Rombertik malware: evasive, layered, out to steal

Rombertik malware: evasive, layered, out to steal
An illustration of the step-by-step process Rombertik follows to compromise the target system. Credit: Talos Group

By now, you can at least compose some of the story line for a made-for-Hollywood script. Ten times over. Researchers at XYZ discover malware that steals login credentials and data. The malware du jour is given a menacing name; relevant spokespeople say they are working on a patch. Victims receive advice, such as Be Careful.

Now here's a real twist. This one is called Rombertik. BBC News said Tuesday that Rombertik gets especially nasty if it detects that someone is trying to understand how it works. In that case, Rombertik renders the PC useless; deleting key files and making the machine constantly restart.

Ben Baker, research engineer and Alex Chiu, threat researcher, both from the Talos Security Intelligence and Research Group at Cisco, provided a detailed look at the malware sample Rombertik, which they identified—reverse-engineering it and realizing there were a number of layers to it "of obfuscation and anti-analysis functionality."

Debugging is no walk in the park; Rombertik was designed to evade static and dynamic analysis tools. The two researchers said that if the sample picked up on the fact it was being analyzed or debugged, it would destroy the master boot record (MBR).

Jeremy Kirk, Australia Correspondent, IDG News Service, did not try to mince his words when he called the malware terrifying and reported that it resorts to crippling a computer if detected during security checks.

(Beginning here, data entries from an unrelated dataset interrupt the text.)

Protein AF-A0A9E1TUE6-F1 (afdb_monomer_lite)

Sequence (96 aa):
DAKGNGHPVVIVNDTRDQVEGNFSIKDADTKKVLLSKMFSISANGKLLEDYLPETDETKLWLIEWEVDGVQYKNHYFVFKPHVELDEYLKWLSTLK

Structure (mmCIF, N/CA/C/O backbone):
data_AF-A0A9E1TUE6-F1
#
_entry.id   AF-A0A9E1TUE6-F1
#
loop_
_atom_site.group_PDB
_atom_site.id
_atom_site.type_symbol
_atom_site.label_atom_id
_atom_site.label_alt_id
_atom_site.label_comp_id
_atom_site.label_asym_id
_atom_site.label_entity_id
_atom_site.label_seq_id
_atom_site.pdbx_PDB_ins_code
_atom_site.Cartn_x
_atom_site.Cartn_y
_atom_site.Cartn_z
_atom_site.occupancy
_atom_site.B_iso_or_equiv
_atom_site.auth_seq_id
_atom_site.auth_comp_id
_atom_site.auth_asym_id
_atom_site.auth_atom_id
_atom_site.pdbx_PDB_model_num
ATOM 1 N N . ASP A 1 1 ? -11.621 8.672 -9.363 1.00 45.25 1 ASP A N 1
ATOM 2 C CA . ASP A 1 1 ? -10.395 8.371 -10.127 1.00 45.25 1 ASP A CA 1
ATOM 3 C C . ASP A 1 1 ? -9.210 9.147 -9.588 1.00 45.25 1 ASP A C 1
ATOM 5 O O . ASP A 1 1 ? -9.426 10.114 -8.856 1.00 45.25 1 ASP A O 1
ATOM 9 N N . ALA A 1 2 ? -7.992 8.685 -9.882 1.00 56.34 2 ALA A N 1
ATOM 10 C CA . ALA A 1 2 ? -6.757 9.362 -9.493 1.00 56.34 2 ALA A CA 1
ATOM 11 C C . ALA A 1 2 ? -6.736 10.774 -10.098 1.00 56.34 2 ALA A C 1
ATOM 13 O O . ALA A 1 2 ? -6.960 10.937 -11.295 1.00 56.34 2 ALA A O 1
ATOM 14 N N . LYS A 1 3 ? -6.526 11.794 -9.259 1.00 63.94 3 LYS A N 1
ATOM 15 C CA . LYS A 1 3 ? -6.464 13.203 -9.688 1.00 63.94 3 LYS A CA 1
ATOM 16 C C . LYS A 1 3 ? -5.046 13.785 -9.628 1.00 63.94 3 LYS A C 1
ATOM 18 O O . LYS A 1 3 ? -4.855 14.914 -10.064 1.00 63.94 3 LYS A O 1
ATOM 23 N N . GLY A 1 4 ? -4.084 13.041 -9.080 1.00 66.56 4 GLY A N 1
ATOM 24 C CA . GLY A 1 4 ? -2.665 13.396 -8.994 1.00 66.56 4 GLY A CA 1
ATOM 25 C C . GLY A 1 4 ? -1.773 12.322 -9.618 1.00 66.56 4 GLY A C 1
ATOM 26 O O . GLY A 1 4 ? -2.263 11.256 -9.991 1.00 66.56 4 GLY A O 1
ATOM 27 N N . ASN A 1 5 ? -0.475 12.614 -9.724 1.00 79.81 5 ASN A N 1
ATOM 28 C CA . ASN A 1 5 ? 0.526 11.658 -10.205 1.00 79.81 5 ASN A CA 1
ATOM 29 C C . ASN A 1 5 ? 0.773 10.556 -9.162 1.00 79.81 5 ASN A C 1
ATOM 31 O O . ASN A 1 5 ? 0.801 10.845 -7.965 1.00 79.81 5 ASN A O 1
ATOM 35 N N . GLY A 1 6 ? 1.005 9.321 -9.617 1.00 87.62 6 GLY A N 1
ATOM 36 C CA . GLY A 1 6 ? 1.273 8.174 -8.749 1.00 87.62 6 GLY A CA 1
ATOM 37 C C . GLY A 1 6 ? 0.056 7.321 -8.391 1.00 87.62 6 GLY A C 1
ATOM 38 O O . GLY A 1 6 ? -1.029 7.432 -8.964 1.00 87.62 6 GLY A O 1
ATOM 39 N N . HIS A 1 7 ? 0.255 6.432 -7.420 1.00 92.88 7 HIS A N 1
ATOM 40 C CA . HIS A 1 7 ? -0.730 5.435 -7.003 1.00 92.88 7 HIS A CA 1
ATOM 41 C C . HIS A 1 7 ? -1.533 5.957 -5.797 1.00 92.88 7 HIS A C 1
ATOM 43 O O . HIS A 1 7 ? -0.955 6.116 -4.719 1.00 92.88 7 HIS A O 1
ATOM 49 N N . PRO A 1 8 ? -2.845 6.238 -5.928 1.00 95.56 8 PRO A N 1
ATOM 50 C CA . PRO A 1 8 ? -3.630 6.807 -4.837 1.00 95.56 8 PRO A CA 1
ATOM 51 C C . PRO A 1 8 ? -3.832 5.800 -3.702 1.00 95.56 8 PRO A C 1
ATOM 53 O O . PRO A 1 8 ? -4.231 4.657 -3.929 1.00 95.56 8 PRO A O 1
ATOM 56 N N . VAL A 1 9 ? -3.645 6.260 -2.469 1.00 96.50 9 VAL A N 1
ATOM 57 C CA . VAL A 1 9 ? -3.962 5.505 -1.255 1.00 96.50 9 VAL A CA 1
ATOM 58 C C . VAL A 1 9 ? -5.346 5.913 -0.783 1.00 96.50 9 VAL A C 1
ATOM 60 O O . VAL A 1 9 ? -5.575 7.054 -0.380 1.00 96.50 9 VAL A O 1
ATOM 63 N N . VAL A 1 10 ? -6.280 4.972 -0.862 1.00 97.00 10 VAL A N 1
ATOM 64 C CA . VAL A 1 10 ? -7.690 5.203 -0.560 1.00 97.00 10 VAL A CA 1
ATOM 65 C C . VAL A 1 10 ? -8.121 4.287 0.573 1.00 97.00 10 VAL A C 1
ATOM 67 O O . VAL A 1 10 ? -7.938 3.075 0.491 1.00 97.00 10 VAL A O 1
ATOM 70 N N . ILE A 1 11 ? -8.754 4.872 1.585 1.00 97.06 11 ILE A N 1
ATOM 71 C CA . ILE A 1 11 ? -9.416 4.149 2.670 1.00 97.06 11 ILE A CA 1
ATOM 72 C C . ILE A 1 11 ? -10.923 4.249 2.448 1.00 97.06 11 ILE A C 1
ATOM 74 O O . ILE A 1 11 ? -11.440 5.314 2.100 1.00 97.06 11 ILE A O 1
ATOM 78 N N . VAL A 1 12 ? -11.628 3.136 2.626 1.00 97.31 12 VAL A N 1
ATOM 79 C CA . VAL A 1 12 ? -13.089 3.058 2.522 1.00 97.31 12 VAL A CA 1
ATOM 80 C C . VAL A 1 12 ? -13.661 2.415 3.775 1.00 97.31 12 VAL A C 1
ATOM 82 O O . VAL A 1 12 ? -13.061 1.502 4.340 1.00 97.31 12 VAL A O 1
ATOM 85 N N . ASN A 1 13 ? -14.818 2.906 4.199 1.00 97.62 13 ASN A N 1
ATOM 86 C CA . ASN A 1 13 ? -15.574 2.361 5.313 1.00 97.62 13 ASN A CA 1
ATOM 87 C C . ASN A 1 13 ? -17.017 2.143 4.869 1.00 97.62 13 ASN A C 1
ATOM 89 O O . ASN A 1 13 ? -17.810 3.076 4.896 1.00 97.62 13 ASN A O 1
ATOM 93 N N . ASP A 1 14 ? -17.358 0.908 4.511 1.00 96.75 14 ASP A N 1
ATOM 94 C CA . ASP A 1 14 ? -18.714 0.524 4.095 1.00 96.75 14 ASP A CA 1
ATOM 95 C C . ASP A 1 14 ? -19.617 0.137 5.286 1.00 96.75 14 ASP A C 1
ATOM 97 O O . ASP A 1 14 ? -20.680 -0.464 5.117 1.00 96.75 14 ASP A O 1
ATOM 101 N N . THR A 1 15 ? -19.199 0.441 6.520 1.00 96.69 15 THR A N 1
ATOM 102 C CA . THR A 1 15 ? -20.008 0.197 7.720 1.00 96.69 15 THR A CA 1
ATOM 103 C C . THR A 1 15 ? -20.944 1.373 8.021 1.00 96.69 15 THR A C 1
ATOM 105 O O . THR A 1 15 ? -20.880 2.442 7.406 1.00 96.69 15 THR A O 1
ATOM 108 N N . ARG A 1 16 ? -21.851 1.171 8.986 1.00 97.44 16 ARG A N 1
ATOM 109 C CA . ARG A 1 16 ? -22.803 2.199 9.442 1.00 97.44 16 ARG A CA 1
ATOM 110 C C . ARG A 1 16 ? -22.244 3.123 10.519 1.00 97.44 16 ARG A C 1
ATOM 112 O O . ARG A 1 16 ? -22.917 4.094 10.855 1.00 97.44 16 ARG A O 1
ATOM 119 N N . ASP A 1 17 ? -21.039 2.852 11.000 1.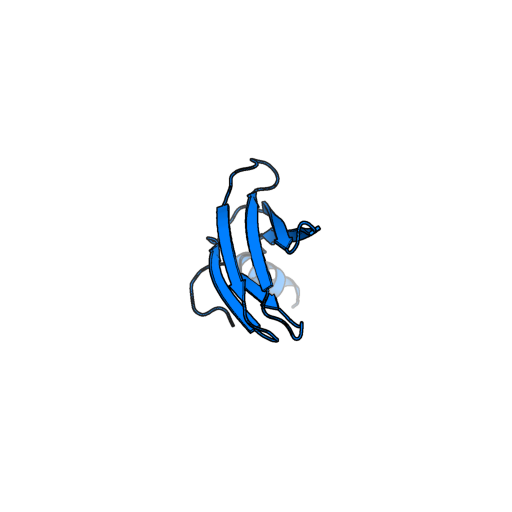00 97.75 17 ASP A N 1
ATOM 120 C CA . ASP A 1 17 ? -20.419 3.575 12.100 1.00 97.75 17 ASP A CA 1
ATOM 121 C C . ASP A 1 17 ? -19.137 4.260 11.620 1.00 97.75 17 ASP A C 1
ATOM 123 O O . ASP A 1 17 ? -18.515 3.845 10.641 1.00 97.75 17 ASP A O 1
ATOM 127 N N . GLN A 1 18 ? -18.753 5.353 12.279 1.00 97.69 18 GLN A N 1
ATOM 128 C CA . GLN A 1 18 ? -17.432 5.944 12.067 1.00 97.69 18 GLN A CA 1
ATOM 129 C C . GLN A 1 18 ? -16.370 4.996 12.626 1.00 97.69 18 GLN A C 1
ATOM 131 O O . GLN A 1 18 ? -16.552 4.445 13.710 1.00 97.69 18 GLN A O 1
ATOM 136 N N . VAL A 1 19 ? -15.257 4.851 11.908 1.00 97.62 19 VAL A N 1
ATOM 137 C CA . VAL A 1 19 ? -14.116 4.050 12.360 1.00 97.62 19 VAL A CA 1
ATOM 138 C C . VAL A 1 19 ? -12.848 4.886 12.373 1.00 97.62 19 VAL A C 1
ATOM 140 O O . VAL A 1 19 ? -12.652 5.778 11.541 1.00 97.62 19 VAL A O 1
ATOM 143 N N . GLU A 1 20 ? -11.978 4.570 13.321 1.00 98.19 20 GLU A N 1
ATOM 144 C CA . GLU A 1 20 ? -10.659 5.169 13.457 1.00 98.19 20 GLU A CA 1
ATOM 145 C C . GLU A 1 20 ? -9.614 4.068 13.488 1.00 98.19 20 GLU A C 1
ATOM 147 O O . GLU A 1 20 ? -9.878 2.936 13.900 1.00 98.19 20 GLU A O 1
ATOM 152 N N . GLY A 1 21 ? -8.416 4.392 13.032 1.00 97.88 21 GLY A N 1
ATOM 153 C CA . GLY A 1 21 ? -7.362 3.405 12.963 1.00 97.88 21 GLY A CA 1
ATOM 154 C C . GLY A 1 21 ? -6.043 3.992 12.525 1.00 97.88 21 GLY A C 1
ATOM 155 O O . GLY A 1 21 ? -5.845 5.205 12.430 1.00 97.88 21 GLY A O 1
ATOM 156 N N . ASN A 1 22 ? -5.115 3.092 12.250 1.00 98.31 22 ASN A N 1
ATOM 157 C CA . ASN A 1 22 ? -3.834 3.435 11.663 1.00 98.31 22 ASN A CA 1
ATOM 158 C C . ASN A 1 22 ? -3.500 2.450 10.554 1.00 98.31 22 ASN A C 1
ATOM 160 O O . ASN A 1 22 ? -3.939 1.300 10.573 1.00 98.31 22 ASN A O 1
ATOM 164 N N . PHE A 1 23 ? -2.730 2.916 9.581 1.00 98.50 23 PHE A N 1
ATOM 165 C CA . PHE A 1 23 ? -2.232 2.071 8.514 1.00 98.50 23 PHE A CA 1
ATOM 166 C C . PHE A 1 23 ? -0.779 2.395 8.198 1.00 98.50 23 PHE A C 1
ATOM 168 O O . PHE A 1 23 ? -0.287 3.501 8.444 1.00 98.50 23 PHE A O 1
ATOM 175 N N . SER A 1 24 ? -0.103 1.418 7.605 1.00 98.62 24 SER A N 1
ATOM 176 C CA . SER A 1 24 ? 1.218 1.582 7.025 1.00 98.62 24 SER A CA 1
ATOM 177 C C . SER A 1 24 ? 1.318 0.853 5.693 1.00 98.62 24 SER A C 1
ATOM 179 O O . SER A 1 24 ? 0.694 -0.186 5.481 1.00 98.62 24 SER A O 1
ATOM 181 N N . ILE A 1 25 ? 2.123 1.411 4.798 1.00 98.56 25 ILE A N 1
ATOM 182 C CA . ILE A 1 25 ? 2.489 0.806 3.526 1.00 98.56 25 ILE A CA 1
ATOM 183 C C . ILE A 1 25 ? 4.005 0.700 3.491 1.00 98.56 25 ILE A C 1
ATOM 185 O O . ILE A 1 25 ? 4.710 1.688 3.722 1.00 98.56 25 ILE A O 1
ATOM 189 N N . LYS A 1 26 ? 4.513 -0.503 3.230 1.00 98.44 26 LYS A N 1
ATOM 190 C CA . LYS A 1 26 ? 5.945 -0.803 3.241 1.00 98.44 26 LYS A CA 1
ATOM 191 C C . LYS A 1 26 ? 6.341 -1.545 1.984 1.00 98.44 26 LYS A C 1
ATOM 193 O O . LYS A 1 26 ? 5.602 -2.394 1.497 1.00 98.44 26 LYS A O 1
ATOM 198 N N . ASP A 1 27 ? 7.544 -1.275 1.516 1.00 97.88 27 ASP A N 1
ATOM 199 C CA . ASP A 1 27 ? 8.194 -2.121 0.527 1.00 97.88 27 ASP A CA 1
ATOM 200 C C . ASP A 1 27 ? 8.461 -3.517 1.124 1.00 97.88 27 ASP A C 1
ATOM 202 O O . ASP A 1 27 ? 8.995 -3.638 2.233 1.00 97.88 27 ASP A O 1
ATOM 206 N N . ALA A 1 28 ? 8.029 -4.573 0.432 1.00 97.69 28 ALA A N 1
ATOM 207 C CA . ALA A 1 28 ? 8.045 -5.932 0.966 1.00 97.69 28 ALA A CA 1
ATOM 208 C C . ALA A 1 28 ? 9.463 -6.482 1.153 1.00 97.69 28 ALA A C 1
ATOM 210 O O . ALA A 1 28 ? 9.677 -7.255 2.091 1.00 97.69 28 ALA A O 1
ATOM 211 N N . ASP A 1 29 ? 10.414 -6.066 0.319 1.00 97.19 29 ASP A N 1
ATOM 212 C CA . ASP A 1 29 ? 11.781 -6.583 0.323 1.00 97.19 29 ASP A CA 1
ATOM 213 C C . ASP A 1 29 ? 12.650 -5.806 1.313 1.00 97.19 29 ASP A C 1
ATOM 215 O O . ASP A 1 29 ? 13.231 -6.372 2.240 1.00 97.19 29 ASP A O 1
ATOM 219 N N . THR A 1 30 ? 12.679 -4.481 1.173 1.00 97.44 30 THR A N 1
ATOM 220 C CA . THR A 1 30 ? 13.535 -3.594 1.977 1.00 97.44 30 THR A CA 1
ATOM 221 C C . THR A 1 30 ? 12.954 -3.266 3.349 1.00 97.44 30 THR A C 1
ATOM 223 O O . THR A 1 30 ? 13.657 -2.726 4.201 1.00 97.44 30 THR A O 1
ATOM 226 N N . LYS A 1 31 ? 11.660 -3.543 3.566 1.00 97.44 31 LYS A N 1
ATOM 227 C CA . LYS A 1 31 ? 10.885 -3.139 4.754 1.00 97.44 31 LYS A CA 1
ATOM 228 C C . 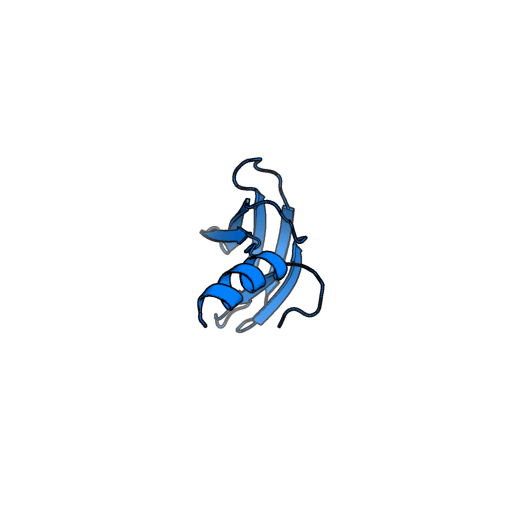LYS A 1 31 ? 10.813 -1.624 4.970 1.00 97.44 31 LYS A C 1
ATOM 230 O O . LYS A 1 31 ? 10.346 -1.178 6.020 1.00 97.44 31 LYS A O 1
ATOM 235 N N . LYS A 1 32 ? 11.228 -0.821 3.984 1.00 97.56 32 LYS A N 1
ATOM 236 C CA . LYS A 1 32 ? 11.138 0.638 4.035 1.00 97.56 32 LYS A CA 1
ATOM 237 C C . LYS A 1 32 ? 9.673 1.062 4.117 1.00 97.56 32 LYS A C 1
ATOM 239 O O . LYS A 1 32 ? 8.860 0.656 3.290 1.00 97.56 32 LYS A O 1
ATOM 244 N N . VAL A 1 33 ? 9.354 1.918 5.085 1.00 98.00 33 VAL A N 1
ATOM 245 C CA . VAL A 1 33 ? 8.033 2.548 5.194 1.00 98.00 33 VAL A CA 1
ATOM 246 C C . VAL A 1 33 ? 7.888 3.597 4.094 1.00 98.00 33 VAL A C 1
ATOM 248 O O . VAL A 1 33 ? 8.711 4.506 3.984 1.00 98.00 33 VAL A O 1
ATOM 251 N N . LEU A 1 34 ? 6.851 3.448 3.274 1.00 96.88 34 LEU A N 1
ATOM 252 C CA . LEU A 1 34 ? 6.484 4.382 2.210 1.00 96.88 34 LEU A CA 1
ATOM 253 C C . LEU A 1 34 ? 5.471 5.412 2.713 1.00 96.88 34 LEU A C 1
ATOM 255 O O . LEU A 1 34 ? 5.567 6.586 2.374 1.00 96.88 34 LEU A O 1
ATOM 259 N N . LEU A 1 35 ? 4.526 4.970 3.544 1.00 97.94 35 LEU A N 1
ATOM 260 C CA . LEU A 1 35 ? 3.493 5.805 4.147 1.00 97.94 35 LEU A CA 1
ATOM 261 C C . LEU A 1 35 ? 3.047 5.183 5.471 1.00 97.94 35 LEU A C 1
ATOM 263 O O . LEU A 1 35 ? 2.947 3.963 5.572 1.00 97.94 35 LEU A O 1
ATOM 267 N N . SER A 1 36 ? 2.777 6.003 6.482 1.00 98.19 36 SER A N 1
ATOM 268 C CA . SER A 1 36 ? 2.185 5.554 7.745 1.00 98.19 36 SER A CA 1
ATOM 269 C C . SER A 1 36 ? 1.409 6.705 8.366 1.00 98.19 36 SER A C 1
ATOM 271 O O . SER A 1 36 ? 1.991 7.762 8.610 1.00 98.19 36 SER A O 1
ATOM 273 N N . LYS A 1 37 ? 0.108 6.523 8.601 1.00 98.06 37 LYS A N 1
ATOM 274 C CA . LYS A 1 37 ? -0.783 7.573 9.118 1.00 98.06 37 LYS A CA 1
ATOM 275 C C . LYS A 1 37 ? -1.873 6.977 10.012 1.00 98.06 37 LYS A C 1
ATOM 277 O O . LYS A 1 37 ? -2.208 5.797 9.904 1.00 98.06 37 LYS A O 1
ATOM 282 N N . MET A 1 38 ? -2.417 7.815 10.890 1.00 98.00 38 MET A N 1
ATOM 283 C CA . MET A 1 38 ? -3.711 7.577 11.534 1.00 98.00 38 MET A CA 1
ATOM 284 C C . MET A 1 38 ? -4.822 8.099 10.623 1.00 98.00 38 MET A C 1
ATOM 286 O O . MET A 1 38 ? -4.601 9.070 9.903 1.00 98.00 38 MET A O 1
ATOM 290 N N . PHE A 1 39 ? -6.001 7.488 10.687 1.00 97.44 39 PHE A N 1
ATOM 291 C CA . PHE A 1 39 ? -7.175 7.910 9.929 1.00 97.44 39 PHE A CA 1
ATOM 292 C C . PHE A 1 39 ? -8.433 7.893 10.801 1.00 97.44 39 PHE A C 1
ATOM 294 O O . PHE A 1 39 ? -8.538 7.122 11.754 1.00 97.44 39 PHE A O 1
ATOM 301 N N . SER A 1 40 ? -9.400 8.731 10.433 1.00 97.88 40 SER A N 1
ATOM 302 C CA . SER A 1 40 ? -10.765 8.734 10.962 1.00 97.88 40 SER A CA 1
ATOM 303 C C . SER A 1 40 ? -11.710 8.911 9.777 1.00 97.88 40 SER A C 1
ATOM 305 O O . SER A 1 40 ? -11.550 9.842 8.983 1.00 97.88 40 SER A O 1
ATOM 307 N N . ILE A 1 41 ? -12.632 7.968 9.587 1.00 97.69 41 ILE A N 1
ATOM 308 C CA . ILE A 1 41 ? -13.484 7.897 8.398 1.00 97.69 41 ILE A CA 1
ATOM 309 C C . ILE A 1 41 ? -14.934 7.632 8.797 1.00 97.69 41 ILE A C 1
ATOM 311 O O . ILE A 1 41 ? -15.252 6.686 9.520 1.00 97.69 41 ILE A O 1
ATOM 315 N N . SER A 1 42 ? -15.831 8.492 8.319 1.00 98.06 42 SER A N 1
ATOM 316 C CA . SER A 1 42 ? -17.263 8.408 8.604 1.00 98.06 42 SER A CA 1
ATOM 317 C C . SER A 1 42 ? -17.878 7.096 8.106 1.00 98.06 42 SER A C 1
ATOM 319 O O . SER A 1 42 ? -17.333 6.441 7.216 1.00 98.06 42 SER A O 1
ATOM 321 N N . ALA A 1 43 ? -19.059 6.761 8.627 1.00 97.88 43 ALA A N 1
ATOM 322 C CA . ALA A 1 43 ? -19.915 5.715 8.071 1.00 97.88 43 ALA A CA 1
ATOM 323 C C . ALA A 1 43 ? -20.130 5.906 6.559 1.00 97.88 43 ALA A C 1
ATOM 325 O O . ALA A 1 43 ? -20.359 7.034 6.109 1.00 97.88 43 ALA A O 1
ATOM 326 N N . ASN A 1 44 ? -20.079 4.817 5.785 1.00 97.69 44 ASN A N 1
ATOM 327 C CA . ASN A 1 44 ? -20.149 4.815 4.312 1.00 97.69 44 ASN A CA 1
ATOM 328 C C . ASN A 1 44 ? -19.173 5.815 3.650 1.00 97.69 44 ASN A C 1
ATOM 330 O O . ASN A 1 44 ? -19.476 6.424 2.620 1.00 97.69 44 ASN A O 1
ATOM 334 N N . GLY A 1 45 ? -18.033 6.057 4.300 1.00 97.38 45 GLY A N 1
ATOM 335 C CA . GLY A 1 45 ? -17.074 7.091 3.942 1.00 97.38 45 GLY A CA 1
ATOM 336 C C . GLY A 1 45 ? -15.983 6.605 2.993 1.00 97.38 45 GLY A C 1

"Rombertik goes through several checks once it is up and running on a Windows computer to see if it has been detected," he wrote Tuesday."The last check Rombertik does is the most dangerous one. It computes a 32-bit hash of a resource in memory, and if either that resource or the compile time had been changed, Rombertik triggers self-destruct."

Michael Mimoso of Threatpost, the security news service of Kaspersky Lab, delivered a discussion of Rombertik, which he said had been discovered earlier in the year and dubbed Rombertik by researchers at Cisco Talos.

In their Cisco blog, Baker and Chiu wrote that "If Rombertik detects an instance of Firefox, Chrome, or Internet Explorer, it will inject itself into the process and hook API functions that handle plain text data. Once accomplished, Rombertik is then able to read any plain-text data the user might type into their browser and capture this input before it gets encrypted if the input is to be sent over HTTPS. This enables the malware to collect data such as usernames and passwords from almost any website. Rombertik does not target any site in particular, such as banking sites, but instead, attempts to steal sensitive information from as many websites as possible."

The BBC said that analysts found the data-stealing attacker unique among samples for resisting capture so aggressively.

The attackers use social engineering tactics to entice users to download, unzip, and open attachments. A case in point is an organization making a business pitch to work with an enterprise, inviting the potential victim to check out an attachment to see if the two businesses are aligned for a successful relationship.

Baker and Chiu discussed a sample message in Rombertik's distribution that appeared to come from the "Windows Corporation," with "state-of-the-art manufacturing quality processes." The attackers try to convince the user to check document attachments "to see if their business aligns with the target user's organization. If the user downloads and unzips the file, the user then sees a file that looks like a document thumbnail."

The file may appear to be some sort of PDF from the icon or thumbnail, said the researchers, but the file is a .SCR screensaver executable file containing Rombertik. "Once the user double clicks to open the file, Rombertik will begin the process of compromising the system."